In a previous post I looked at the size of the catalytic converter recycling market globally, in terms of both the amount of precious metal recovered and their cash value.
To save you the hassle of reading that post again, the key takeaways were:
- The total Pt + Pd + Rh recovered globally from scrap cats is about 8 million ounces
- With a value of about $2.4 billion / £1.9 billion / €3 billion, annually.
Many may agree that catalytic converter recycling is a reasonably sized global market, and in this post I zoom in a bit to have a look at the market in Europe and Great Britain as it was in 2014, which is the latest data available.
This time I will keep it brief, though again the important info to consider for catalytic converter recycling are the number of vehicles on the road, the number of end-of-life-vehicles (ELVs) scrapped per year, and the amounts of precious metals recovered.
So let’s kick off with number of vehicles on the road.
Germany takes top spot with close on 48 million vehicles on the road, followed Italy, France and the UK on around 37,000,000. You can see the rest on the graph below.

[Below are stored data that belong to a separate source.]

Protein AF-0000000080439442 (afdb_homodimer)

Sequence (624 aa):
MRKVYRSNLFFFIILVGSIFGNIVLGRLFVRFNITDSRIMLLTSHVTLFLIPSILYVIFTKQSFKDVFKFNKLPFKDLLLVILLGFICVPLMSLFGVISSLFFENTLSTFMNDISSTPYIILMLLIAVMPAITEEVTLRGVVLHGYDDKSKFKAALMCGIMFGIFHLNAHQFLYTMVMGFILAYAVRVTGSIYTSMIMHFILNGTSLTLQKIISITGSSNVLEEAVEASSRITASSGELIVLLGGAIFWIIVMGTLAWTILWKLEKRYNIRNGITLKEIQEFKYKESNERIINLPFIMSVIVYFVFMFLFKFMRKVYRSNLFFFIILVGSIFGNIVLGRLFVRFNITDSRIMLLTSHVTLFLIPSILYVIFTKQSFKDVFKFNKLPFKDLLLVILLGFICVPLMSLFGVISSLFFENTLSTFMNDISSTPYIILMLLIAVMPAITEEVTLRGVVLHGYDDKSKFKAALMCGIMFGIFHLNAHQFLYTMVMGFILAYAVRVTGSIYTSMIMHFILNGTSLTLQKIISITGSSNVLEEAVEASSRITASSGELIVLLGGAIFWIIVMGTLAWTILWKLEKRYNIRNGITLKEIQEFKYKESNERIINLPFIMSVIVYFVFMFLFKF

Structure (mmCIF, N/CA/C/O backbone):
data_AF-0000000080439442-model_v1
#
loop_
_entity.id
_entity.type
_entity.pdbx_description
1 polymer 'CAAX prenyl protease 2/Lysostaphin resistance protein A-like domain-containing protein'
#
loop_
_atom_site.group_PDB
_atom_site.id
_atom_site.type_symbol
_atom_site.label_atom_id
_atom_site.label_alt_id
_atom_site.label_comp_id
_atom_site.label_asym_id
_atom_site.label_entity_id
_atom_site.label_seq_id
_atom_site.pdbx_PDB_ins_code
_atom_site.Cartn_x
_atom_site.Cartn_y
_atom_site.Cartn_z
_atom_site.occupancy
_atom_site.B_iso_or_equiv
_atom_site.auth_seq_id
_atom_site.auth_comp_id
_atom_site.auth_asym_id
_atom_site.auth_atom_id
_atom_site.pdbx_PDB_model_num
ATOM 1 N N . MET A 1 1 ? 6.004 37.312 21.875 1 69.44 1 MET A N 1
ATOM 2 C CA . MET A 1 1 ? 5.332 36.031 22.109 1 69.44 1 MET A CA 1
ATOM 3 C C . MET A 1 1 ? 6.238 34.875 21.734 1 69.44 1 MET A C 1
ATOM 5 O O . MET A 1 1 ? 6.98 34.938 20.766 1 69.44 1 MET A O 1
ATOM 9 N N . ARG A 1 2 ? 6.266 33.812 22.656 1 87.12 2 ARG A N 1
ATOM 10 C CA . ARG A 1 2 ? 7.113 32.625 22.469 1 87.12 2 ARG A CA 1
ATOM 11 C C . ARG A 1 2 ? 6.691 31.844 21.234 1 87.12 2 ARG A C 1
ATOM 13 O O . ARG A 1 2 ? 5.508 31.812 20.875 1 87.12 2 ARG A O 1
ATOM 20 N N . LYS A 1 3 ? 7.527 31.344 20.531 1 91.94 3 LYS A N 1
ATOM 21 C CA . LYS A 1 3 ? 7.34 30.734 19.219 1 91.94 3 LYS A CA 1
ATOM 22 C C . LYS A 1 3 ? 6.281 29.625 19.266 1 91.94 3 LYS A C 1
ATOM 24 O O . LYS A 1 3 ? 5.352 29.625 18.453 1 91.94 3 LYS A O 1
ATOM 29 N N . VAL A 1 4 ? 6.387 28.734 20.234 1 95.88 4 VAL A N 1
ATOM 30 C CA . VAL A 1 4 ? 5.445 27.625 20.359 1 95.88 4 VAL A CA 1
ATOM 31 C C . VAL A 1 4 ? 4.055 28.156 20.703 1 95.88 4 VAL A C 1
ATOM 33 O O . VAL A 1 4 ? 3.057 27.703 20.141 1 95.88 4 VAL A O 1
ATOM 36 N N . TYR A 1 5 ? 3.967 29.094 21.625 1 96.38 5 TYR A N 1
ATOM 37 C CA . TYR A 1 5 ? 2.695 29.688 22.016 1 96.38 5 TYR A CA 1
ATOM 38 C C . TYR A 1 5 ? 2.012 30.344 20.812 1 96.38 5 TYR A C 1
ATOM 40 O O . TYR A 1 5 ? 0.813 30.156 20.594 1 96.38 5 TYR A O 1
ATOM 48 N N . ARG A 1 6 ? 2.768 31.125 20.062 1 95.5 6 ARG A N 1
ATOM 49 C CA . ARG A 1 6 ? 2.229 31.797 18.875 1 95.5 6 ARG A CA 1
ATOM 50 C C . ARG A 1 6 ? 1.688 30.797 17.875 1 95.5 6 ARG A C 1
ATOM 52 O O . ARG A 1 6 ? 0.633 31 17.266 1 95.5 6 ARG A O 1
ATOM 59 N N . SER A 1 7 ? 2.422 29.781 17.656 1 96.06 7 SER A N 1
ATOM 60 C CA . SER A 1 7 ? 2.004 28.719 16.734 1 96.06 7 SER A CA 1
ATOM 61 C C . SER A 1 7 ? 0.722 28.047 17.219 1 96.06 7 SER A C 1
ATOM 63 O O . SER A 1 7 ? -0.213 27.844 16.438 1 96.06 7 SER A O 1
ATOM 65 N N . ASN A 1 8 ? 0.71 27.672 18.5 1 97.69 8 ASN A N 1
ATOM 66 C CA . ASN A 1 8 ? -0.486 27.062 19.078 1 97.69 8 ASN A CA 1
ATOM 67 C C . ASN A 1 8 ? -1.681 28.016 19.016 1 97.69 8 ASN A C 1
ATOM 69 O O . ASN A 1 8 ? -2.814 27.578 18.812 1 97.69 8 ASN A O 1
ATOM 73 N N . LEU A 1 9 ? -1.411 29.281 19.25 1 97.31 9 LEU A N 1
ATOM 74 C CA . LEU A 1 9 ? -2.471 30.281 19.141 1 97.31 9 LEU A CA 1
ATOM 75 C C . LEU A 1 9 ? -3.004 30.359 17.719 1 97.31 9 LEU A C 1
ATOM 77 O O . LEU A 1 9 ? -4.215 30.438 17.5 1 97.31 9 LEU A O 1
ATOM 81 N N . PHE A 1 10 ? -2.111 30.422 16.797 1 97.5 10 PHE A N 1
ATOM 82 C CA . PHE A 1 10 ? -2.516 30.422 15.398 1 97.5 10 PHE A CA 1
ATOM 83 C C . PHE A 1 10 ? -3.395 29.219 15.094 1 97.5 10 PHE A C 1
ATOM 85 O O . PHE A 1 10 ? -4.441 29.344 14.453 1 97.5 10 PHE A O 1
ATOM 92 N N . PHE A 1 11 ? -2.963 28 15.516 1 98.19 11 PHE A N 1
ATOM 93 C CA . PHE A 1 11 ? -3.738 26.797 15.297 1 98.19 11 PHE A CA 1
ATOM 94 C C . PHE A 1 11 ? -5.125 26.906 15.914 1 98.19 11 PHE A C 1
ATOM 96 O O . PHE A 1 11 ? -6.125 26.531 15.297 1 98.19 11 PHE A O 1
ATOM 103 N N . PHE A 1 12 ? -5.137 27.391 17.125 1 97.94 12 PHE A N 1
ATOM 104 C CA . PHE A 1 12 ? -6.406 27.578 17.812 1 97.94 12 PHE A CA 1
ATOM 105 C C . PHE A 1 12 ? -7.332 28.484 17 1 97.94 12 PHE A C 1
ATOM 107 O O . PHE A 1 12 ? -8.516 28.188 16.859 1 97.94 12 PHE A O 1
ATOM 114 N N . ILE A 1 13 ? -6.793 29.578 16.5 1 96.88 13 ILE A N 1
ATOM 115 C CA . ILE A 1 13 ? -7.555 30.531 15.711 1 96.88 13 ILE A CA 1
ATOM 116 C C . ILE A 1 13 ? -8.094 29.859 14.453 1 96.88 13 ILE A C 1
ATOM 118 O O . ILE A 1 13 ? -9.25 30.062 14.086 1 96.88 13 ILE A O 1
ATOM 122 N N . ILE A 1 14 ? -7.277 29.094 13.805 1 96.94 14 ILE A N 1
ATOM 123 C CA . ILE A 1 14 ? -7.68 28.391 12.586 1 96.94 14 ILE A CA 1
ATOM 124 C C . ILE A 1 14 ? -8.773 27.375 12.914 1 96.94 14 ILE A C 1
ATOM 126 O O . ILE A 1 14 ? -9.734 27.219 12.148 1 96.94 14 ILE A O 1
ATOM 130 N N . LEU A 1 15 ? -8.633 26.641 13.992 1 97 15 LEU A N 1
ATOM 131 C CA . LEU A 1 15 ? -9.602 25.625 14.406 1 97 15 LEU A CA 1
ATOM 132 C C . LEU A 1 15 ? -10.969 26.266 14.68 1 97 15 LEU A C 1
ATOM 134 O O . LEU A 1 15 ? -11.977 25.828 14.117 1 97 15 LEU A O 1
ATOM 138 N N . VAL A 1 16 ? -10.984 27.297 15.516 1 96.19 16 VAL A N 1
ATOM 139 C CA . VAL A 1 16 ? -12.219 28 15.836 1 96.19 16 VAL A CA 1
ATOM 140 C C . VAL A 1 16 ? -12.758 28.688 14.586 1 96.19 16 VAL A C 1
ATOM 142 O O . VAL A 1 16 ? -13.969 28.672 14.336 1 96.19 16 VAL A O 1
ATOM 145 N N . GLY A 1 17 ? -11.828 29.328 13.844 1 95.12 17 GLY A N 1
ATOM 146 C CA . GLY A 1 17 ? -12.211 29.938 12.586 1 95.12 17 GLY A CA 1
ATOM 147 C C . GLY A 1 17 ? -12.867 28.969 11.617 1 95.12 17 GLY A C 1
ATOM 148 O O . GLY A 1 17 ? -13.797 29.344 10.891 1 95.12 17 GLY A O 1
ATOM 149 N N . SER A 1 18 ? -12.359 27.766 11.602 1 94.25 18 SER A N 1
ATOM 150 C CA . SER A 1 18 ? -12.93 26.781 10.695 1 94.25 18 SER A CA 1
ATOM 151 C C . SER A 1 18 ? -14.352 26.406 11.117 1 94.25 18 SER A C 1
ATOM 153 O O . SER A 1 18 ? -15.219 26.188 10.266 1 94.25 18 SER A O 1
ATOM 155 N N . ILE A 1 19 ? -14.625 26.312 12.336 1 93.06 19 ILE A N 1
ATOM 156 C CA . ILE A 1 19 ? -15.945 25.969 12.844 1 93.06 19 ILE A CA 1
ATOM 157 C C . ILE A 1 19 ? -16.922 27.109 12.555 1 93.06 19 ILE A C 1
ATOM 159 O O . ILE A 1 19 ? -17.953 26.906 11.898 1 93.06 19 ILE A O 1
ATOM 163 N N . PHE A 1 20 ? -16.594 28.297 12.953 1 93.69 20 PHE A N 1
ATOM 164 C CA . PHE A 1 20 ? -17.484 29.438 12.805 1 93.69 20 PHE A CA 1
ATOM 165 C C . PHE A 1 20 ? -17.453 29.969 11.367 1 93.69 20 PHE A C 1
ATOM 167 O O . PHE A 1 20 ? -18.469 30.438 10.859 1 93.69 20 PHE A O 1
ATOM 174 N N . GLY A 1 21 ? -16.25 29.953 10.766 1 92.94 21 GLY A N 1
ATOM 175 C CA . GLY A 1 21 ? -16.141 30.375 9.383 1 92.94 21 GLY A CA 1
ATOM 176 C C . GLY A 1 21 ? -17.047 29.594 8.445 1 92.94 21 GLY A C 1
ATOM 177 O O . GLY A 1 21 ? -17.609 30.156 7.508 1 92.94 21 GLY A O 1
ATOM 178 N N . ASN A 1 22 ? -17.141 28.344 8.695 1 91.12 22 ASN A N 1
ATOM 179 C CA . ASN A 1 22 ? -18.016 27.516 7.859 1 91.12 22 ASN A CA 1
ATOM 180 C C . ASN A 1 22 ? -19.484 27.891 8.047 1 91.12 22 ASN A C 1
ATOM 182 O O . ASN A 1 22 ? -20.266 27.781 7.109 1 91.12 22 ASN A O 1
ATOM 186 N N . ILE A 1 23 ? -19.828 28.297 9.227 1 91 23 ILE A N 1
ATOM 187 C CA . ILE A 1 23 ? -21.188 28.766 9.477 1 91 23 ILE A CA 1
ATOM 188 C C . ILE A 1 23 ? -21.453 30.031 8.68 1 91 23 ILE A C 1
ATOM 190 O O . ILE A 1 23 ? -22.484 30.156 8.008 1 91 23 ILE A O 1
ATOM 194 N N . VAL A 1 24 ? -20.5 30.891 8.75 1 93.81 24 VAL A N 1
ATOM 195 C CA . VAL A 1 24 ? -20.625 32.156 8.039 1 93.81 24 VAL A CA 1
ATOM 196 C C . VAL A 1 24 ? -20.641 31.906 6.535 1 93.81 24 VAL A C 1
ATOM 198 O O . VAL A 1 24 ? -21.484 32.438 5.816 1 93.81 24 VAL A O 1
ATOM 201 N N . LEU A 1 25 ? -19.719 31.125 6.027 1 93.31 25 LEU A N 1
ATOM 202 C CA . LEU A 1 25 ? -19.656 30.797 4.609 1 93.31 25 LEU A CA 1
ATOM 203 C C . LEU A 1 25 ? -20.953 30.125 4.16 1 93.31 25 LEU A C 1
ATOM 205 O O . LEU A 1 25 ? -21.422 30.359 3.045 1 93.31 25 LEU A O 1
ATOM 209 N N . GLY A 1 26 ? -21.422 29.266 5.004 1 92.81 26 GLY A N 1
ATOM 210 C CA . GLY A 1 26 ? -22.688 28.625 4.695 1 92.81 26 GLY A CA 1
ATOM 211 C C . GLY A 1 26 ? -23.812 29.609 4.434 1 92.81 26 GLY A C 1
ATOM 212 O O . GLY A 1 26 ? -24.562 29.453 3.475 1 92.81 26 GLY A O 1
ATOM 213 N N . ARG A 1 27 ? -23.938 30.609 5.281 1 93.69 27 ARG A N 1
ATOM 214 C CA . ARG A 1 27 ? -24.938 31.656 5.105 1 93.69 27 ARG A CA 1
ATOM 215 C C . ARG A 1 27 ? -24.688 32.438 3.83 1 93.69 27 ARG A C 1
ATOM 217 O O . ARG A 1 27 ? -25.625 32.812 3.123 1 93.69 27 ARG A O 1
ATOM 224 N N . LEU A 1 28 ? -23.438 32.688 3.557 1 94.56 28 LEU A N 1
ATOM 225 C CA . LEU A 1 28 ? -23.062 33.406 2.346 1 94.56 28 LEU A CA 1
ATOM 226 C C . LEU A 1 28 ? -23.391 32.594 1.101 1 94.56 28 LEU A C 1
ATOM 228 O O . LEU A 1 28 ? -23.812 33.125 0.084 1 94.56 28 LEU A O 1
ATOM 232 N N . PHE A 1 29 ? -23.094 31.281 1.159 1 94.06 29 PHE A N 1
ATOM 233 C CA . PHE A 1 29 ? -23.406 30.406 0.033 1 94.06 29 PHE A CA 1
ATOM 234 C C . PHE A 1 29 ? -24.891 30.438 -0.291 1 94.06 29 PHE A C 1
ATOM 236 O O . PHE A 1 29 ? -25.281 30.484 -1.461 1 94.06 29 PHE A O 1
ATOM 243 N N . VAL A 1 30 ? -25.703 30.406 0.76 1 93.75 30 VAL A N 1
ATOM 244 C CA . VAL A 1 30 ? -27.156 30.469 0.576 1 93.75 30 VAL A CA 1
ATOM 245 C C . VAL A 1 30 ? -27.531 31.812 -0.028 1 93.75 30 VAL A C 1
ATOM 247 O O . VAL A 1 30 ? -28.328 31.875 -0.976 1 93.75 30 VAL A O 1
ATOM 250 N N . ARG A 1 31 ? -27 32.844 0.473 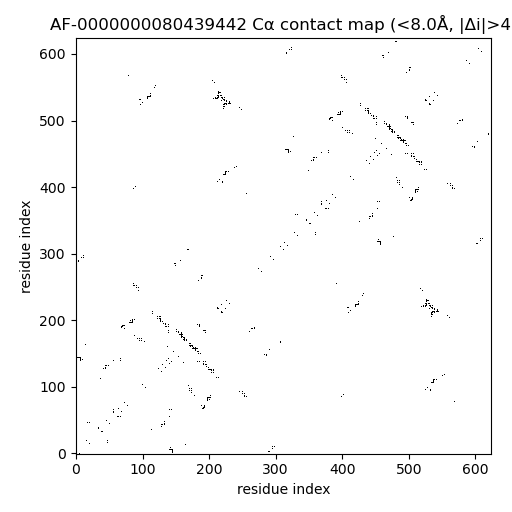1 94.62 31 ARG A N 1
ATOM 251 C CA . ARG A 1 31 ? -27.312 34.188 0.018 1 94.62 31 ARG A CA 1
ATOM 252 C C . ARG A 1 31 ? -26.969 34.375 -1.459 1 94.62 31 ARG A C 1
ATOM 254 O O . ARG A 1 31 ? -27.703 35 -2.201 1 94.62 31 ARG A O 1
ATOM 261 N N . PHE A 1 32 ? -25.875 33.844 -1.922 1 95.69 32 PHE A N 1
ATOM 262 C CA . PHE A 1 32 ? -25.422 34 -3.295 1 95.69 32 PHE A CA 1
ATOM 263 C C . PHE A 1 32 ? -25.844 32.812 -4.16 1 95.69 32 PHE A C 1
ATOM 265 O O . PHE A 1 32 ? -25.375 32.688 -5.293 1 95.69 32 PHE A O 1
ATOM 272 N N . ASN A 1 33 ? -26.609 31.875 -3.623 1 94.69 33 ASN A N 1
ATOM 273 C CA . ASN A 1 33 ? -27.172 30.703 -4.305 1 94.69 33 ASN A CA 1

Total vehicles on the road in the EU (+UK): about 295 million, which is a touch more than in the States.
So, lots of vehicles (and therefore cats) on the road. That’s great to know for some time in the future catalytic converter recycling, but that doesn’t do us much good for now; the average wait until end-of-life in the EU is somewhere between about 7 and 11 years, depending where you are.
So then, what about ELVs per annum?
Here the tables are turned and the UK takes pole position, clocking in at around 1,100,0000 vehicles scrapped in 2014, slightly ahead of France, and quite some away ahead of the others. Germany (with most vehicles on the road) only scraps about half of the UK total. I could spend time banging on about the disconnect between number of vehicles on the road and the number scrapped in different countries (average vehicle age, maybe?), but that’s likely to keep very few readers riveted. What we are really interested in for catalytic converter recycling is the number of cats coming off the road annually, which for the whole EU + UK is around 6.3 million! Looked at another way, on average for every 50 vehicles on European roads, 1 is scrapped every year.
At this point I want to throw another dataset into the mix: the total tonnage for catalytic converter recycling from ELVs in the EU is around 11,500 tonnes! That’s about the same mass as 140,000 average blokes, enough to pack Wembley out more than 1.5 times!
What is not entirely clear though is whether this tonnage is just the decanned matrix, or the whole cat. The data (and the resulting graph, below) is based on data published by the European Commission, so I have little reason to doubt it, but if anyone has any further insights I’d much appreciate hearing from you.
We’ll take the data with a pinch of salt until there is some clarity, but in the meantime this geographical distribution of the catalytic converter tonnages recycled looks like it may be based on smelter / refinery locations. Perhaps, and read into that what you will, but what took me by surprise is how far ahead of the pack France is, nearly triple that of Germany, and about 5x that of the UK’s 1,140,000 kg!
Moving on, let’s now dig a bit deeper elsewhere by looking at the data of platinum group metals (PGM) recovered from catalytic converter recycling in 2014 (see here for a more detailed post and some 2015 data).
Turns out that some 908,000 oz of PGM was recovered from scrap catalytic converters in Europe in 2014, graphically shown below.
At today’s metal prices, that works out at about $820,000,000 / £656,000,000 / €775,000,000.
What is not apparent at this stage is just how much of this actually originated in Europe, because as we know some of this stuff is shunted around the planet like crazy, depending on where can get best treatment and refining terms.
I’ll leave it at that for now, though in case you’re wondering what the point of this post is, it is part of an analysis for the future of the global catalytic converter recycling industry in the face of what are likely to be some seriously disruptive developments.